Discipline name D-index D-index (Discipline H-index) only includes papers and citation values for an examined discipline in contrast to General H-index which accounts for publications across all disciplines. Citations Publications World Ranking National Ranking
Biology and Biochemistry D-index 57 Citations 16,554 189 World Ranking 9202 National Ranking 249

Overview

What is he best known for?

The fields of study he is best known for:

  • Gene
  • Bacteria
  • DNA

Scott A. Beatson focuses on Genetics, Microbiology, Gene, Escherichia coli and Virulence. His research in Microbiology intersects with topics in Pseudomonas aeruginosa, Pseudomonadaceae and Biofilm. His Escherichia coli study combines topics from a wide range of disciplines, such as Multiple drug resistance and Antibiotic resistance.

Scott A. Beatson interconnects Secretion, Flagellum and Molecular biology in the investigation of issues within Virulence. The study incorporates disciplines such as Plasmid and Sequence analysis in addition to Genome. His Whole genome sequencing study incorporates themes from Evolutionary biology and Genomics.

His most cited work include:

  • Genome sequence of the Brown Norway rat yields insights into mammalian evolution (1795 citations)
  • BLAST Ring Image Generator (BRIG) : simple prokaryote genome comparisons (1386 citations)
  • Easyfig: a genome comparison visualizer (1293 citations)

What are the main themes of his work throughout his whole career to date?

Scott A. Beatson mainly focuses on Microbiology, Genetics, Escherichia coli, Gene and Genome. The various areas that he examines in his Microbiology study include Pseudomonas aeruginosa, Biofilm and Virulence. In Virulence, he works on issues like Secretion, which are connected to Effector.

His work on Whole genome sequencing, Plasmid, Mobile genetic elements and Locus as part of general Genetics research is frequently linked to Context, bridging the gap between disciplines. Gene is closely attributed to Pathogen in his study. His work on Genomics is typically connected to Single molecule real time sequencing as part of general Genome study, connecting several disciplines of science.

He most often published in these fields:

  • Microbiology (56.37%)
  • Genetics (41.67%)
  • Escherichia coli (33.33%)

What were the highlights of his more recent work (between 2018-2021)?

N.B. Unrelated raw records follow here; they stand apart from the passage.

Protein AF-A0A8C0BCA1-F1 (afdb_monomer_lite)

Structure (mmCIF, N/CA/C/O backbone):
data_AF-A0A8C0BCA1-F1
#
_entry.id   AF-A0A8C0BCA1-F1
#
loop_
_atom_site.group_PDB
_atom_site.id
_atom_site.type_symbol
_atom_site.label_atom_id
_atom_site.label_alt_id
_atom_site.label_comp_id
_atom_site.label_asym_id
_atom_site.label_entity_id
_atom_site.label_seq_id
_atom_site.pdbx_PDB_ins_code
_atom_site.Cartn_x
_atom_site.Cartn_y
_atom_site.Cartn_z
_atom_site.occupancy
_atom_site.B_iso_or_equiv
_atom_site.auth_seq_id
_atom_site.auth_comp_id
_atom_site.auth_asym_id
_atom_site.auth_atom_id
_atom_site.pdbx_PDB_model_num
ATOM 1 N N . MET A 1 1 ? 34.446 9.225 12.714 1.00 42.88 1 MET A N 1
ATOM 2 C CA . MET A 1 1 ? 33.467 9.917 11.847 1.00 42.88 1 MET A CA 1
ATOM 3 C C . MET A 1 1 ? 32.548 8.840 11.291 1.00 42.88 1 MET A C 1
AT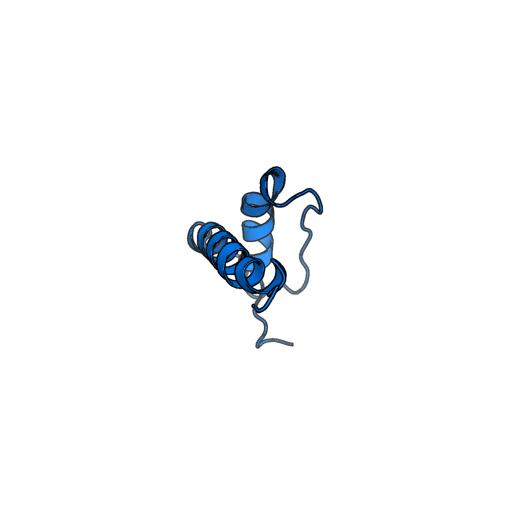OM 5 O O . MET A 1 1 ? 33.015 8.006 10.531 1.00 42.88 1 MET A O 1
ATOM 9 N N . ALA A 1 2 ? 31.333 8.721 11.830 1.00 44.94 2 ALA A N 1
ATOM 10 C CA . ALA A 1 2 ? 30.475 7.555 11.633 1.00 44.94 2 ALA A CA 1
ATOM 11 C C . ALA A 1 2 ? 29.929 7.487 10.198 1.00 44.94 2 ALA A C 1
ATOM 13 O O . ALA A 1 2 ? 29.138 8.331 9.785 1.00 44.94 2 ALA A O 1
ATOM 14 N N . SER A 1 3 ? 30.333 6.461 9.455 1.00 53.69 3 SER A N 1
ATOM 15 C CA . SER A 1 3 ? 29.679 6.020 8.226 1.00 53.69 3 SER A CA 1
ATOM 16 C C . SER A 1 3 ? 28.372 5.303 8.590 1.00 53.69 3 SER A C 1
ATOM 18 O O . SER A 1 3 ? 28.328 4.077 8.701 1.00 53.69 3 SER A O 1
ATOM 20 N N . VAL A 1 4 ? 27.310 6.066 8.854 1.00 55.66 4 VAL A N 1
ATOM 21 C CA . VAL A 1 4 ? 25.961 5.522 9.056 1.00 55.66 4 VAL A CA 1
ATOM 22 C C . VAL A 1 4 ? 25.344 5.261 7.681 1.00 55.66 4 VAL A C 1
ATOM 24 O O . VAL A 1 4 ? 25.156 6.169 6.879 1.00 55.66 4 VAL A O 1
ATOM 27 N N . PHE A 1 5 ? 25.097 3.984 7.408 1.00 49.19 5 PHE A N 1
ATOM 28 C CA . PHE A 1 5 ? 24.504 3.423 6.194 1.00 49.19 5 PHE A CA 1
ATOM 29 C C . PHE A 1 5 ? 23.234 4.168 5.702 1.00 49.19 5 PHE A C 1
ATOM 31 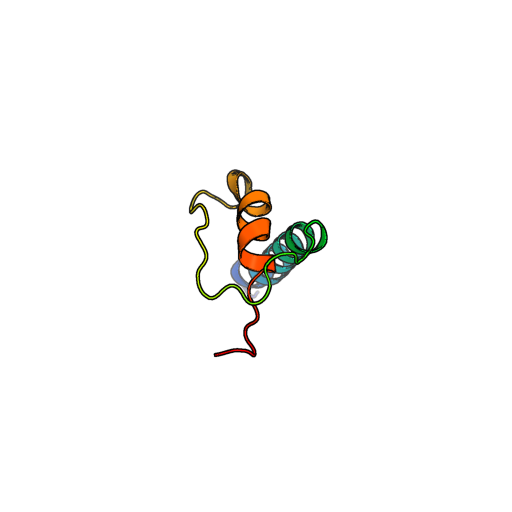O O . PHE A 1 5 ? 22.407 4.560 6.527 1.00 49.19 5 PHE A O 1
ATOM 38 N N . PRO A 1 6 ? 22.963 4.224 4.379 1.00 55.25 6 PRO A N 1
ATOM 39 C CA . PRO A 1 6 ? 21.747 4.817 3.787 1.00 55.25 6 PRO A CA 1
ATOM 40 C C . PRO A 1 6 ? 20.426 4.093 4.137 1.00 55.25 6 PRO A C 1
ATOM 42 O O . PRO A 1 6 ? 19.361 4.466 3.655 1.00 55.25 6 PRO A O 1
ATOM 45 N N . CYS A 1 7 ? 20.468 3.056 4.977 1.00 54.91 7 CYS A N 1
ATOM 46 C CA . CYS A 1 7 ? 19.334 2.178 5.268 1.00 54.91 7 CYS A CA 1
ATOM 47 C C . CYS A 1 7 ? 18.258 2.833 6.162 1.00 54.91 7 CYS A C 1
ATOM 49 O O . CYS A 1 7 ? 17.079 2.507 6.051 1.00 54.91 7 CYS A O 1
ATOM 51 N N . LEU A 1 8 ? 18.631 3.788 7.024 1.00 57.81 8 LEU A N 1
ATOM 52 C CA . LEU A 1 8 ? 17.720 4.332 8.044 1.00 57.81 8 LEU A CA 1
ATOM 53 C C . LEU A 1 8 ? 16.625 5.271 7.500 1.00 57.81 8 LEU A C 1
ATOM 55 O O . LEU A 1 8 ? 15.631 5.492 8.186 1.00 57.81 8 LEU A O 1
ATOM 59 N N . PHE A 1 9 ? 16.760 5.803 6.281 1.00 63.66 9 PHE A N 1
ATOM 60 C CA . PHE A 1 9 ? 15.830 6.811 5.743 1.00 63.66 9 PHE A CA 1
ATOM 61 C C . PHE A 1 9 ? 14.758 6.258 4.786 1.00 63.66 9 PHE A C 1
ATOM 63 O O . PHE A 1 9 ? 13.803 6.962 4.467 1.00 63.66 9 PHE A O 1
ATOM 70 N N . ILE A 1 10 ? 14.868 4.998 4.352 1.00 83.38 10 ILE A N 1
ATOM 71 C CA . ILE A 1 10 ? 13.989 4.422 3.316 1.00 83.38 10 ILE A CA 1
ATOM 72 C C . ILE A 1 10 ? 12.604 4.067 3.877 1.00 83.38 10 ILE A C 1
ATOM 74 O O . ILE A 1 10 ? 11.591 4.276 3.212 1.00 83.38 10 ILE A O 1
ATOM 78 N N . GLY A 1 11 ? 12.547 3.564 5.114 1.00 91.94 11 GLY A N 1
ATOM 79 C CA . GLY A 1 11 ? 11.296 3.164 5.768 1.00 91.94 11 GLY A CA 1
ATOM 80 C C . GLY A 1 11 ? 10.272 4.303 5.865 1.00 91.94 11 GLY A C 1
ATOM 81 O O . GLY A 1 11 ? 9.158 4.142 5.365 1.00 91.94 11 GLY A O 1
ATOM 82 N N . PRO A 1 12 ? 10.633 5.470 6.434 1.00 95.19 12 PRO A N 1
ATOM 83 C CA . PRO A 1 12 ? 9.721 6.610 6.532 1.00 95.19 12 PRO A CA 1
ATOM 84 C C . PRO A 1 12 ? 9.234 7.122 5.172 1.00 95.19 12 PRO A C 1
ATOM 86 O O . PRO A 1 12 ? 8.053 7.429 5.017 1.00 95.19 12 PRO A O 1
ATOM 89 N N . GLN A 1 13 ? 10.121 7.178 4.172 1.00 94.62 13 GLN A N 1
ATOM 90 C CA . GLN A 1 13 ? 9.759 7.618 2.824 1.00 94.62 13 GLN A CA 1
ATOM 91 C C . GLN A 1 13 ? 8.756 6.660 2.175 1.00 94.62 13 GLN A C 1
ATOM 93 O O . GLN A 1 13 ? 7.752 7.104 1.618 1.00 94.62 13 GLN A O 1
ATOM 98 N N . LEU A 1 14 ? 9.001 5.352 2.276 1.00 95.56 14 LEU A N 1
ATOM 99 C CA . LEU A 1 14 ? 8.089 4.344 1.748 1.00 95.56 14 LEU A CA 1
ATOM 100 C C . LEU A 1 14 ? 6.737 4.386 2.469 1.00 95.56 14 LEU A C 1
ATOM 102 O O . LEU A 1 14 ? 5.699 4.319 1.816 1.00 95.56 14 LEU A O 1
ATOM 106 N N . ASN A 1 15 ? 6.732 4.550 3.794 1.00 97.06 15 ASN A N 1
ATOM 107 C CA . ASN A 1 15 ? 5.495 4.669 4.564 1.00 97.06 15 ASN A CA 1
ATOM 108 C C . ASN A 1 15 ? 4.634 5.841 4.071 1.00 97.06 15 ASN A C 1
ATOM 110 O O . ASN A 1 15 ? 3.455 5.653 3.782 1.00 97.06 15 ASN A O 1
ATOM 114 N N . ALA A 1 16 ? 5.237 7.017 3.876 1.00 97.00 16 ALA A N 1
ATOM 115 C CA . ALA A 1 16 ? 4.532 8.187 3.356 1.00 97.00 16 ALA A CA 1
ATOM 116 C C . ALA A 1 16 ? 3.955 7.951 1.945 1.00 97.00 16 ALA A C 1
ATOM 118 O O . ALA A 1 16 ? 2.839 8.380 1.651 1.00 97.00 16 ALA A O 1
ATOM 119 N N . GLN A 1 17 ? 4.680 7.239 1.073 1.00 97.38 17 GLN A N 1
ATOM 120 C CA . GLN A 1 17 ? 4.174 6.874 -0.257 1.00 97.38 17 GLN A CA 1
ATOM 121 C C . GLN A 1 17 ? 2.954 5.946 -0.171 1.00 97.38 17 GLN A C 1
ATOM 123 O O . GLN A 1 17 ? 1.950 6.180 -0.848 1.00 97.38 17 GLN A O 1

  • Antibiotic resistance (17.65%)
  • Genetics (41.67%)
  • Microbiology (56.37%)

In recent papers he was focusing on the following fields of study:

His scientific interests lie mostly in Antibiotic resistance, Genetics, Microbiology, Whole genome sequencing and Outbreak. The Antibiotic resistance study combines topics in areas such as Pseudomonas aeruginosa, Multiple drug resistance and Carbapenem. His work on Genome, Mobile genetic elements, Gene and Plasmid as part of his general Genetics study is frequently connected to Context, thereby bridging the divide between different branches of science.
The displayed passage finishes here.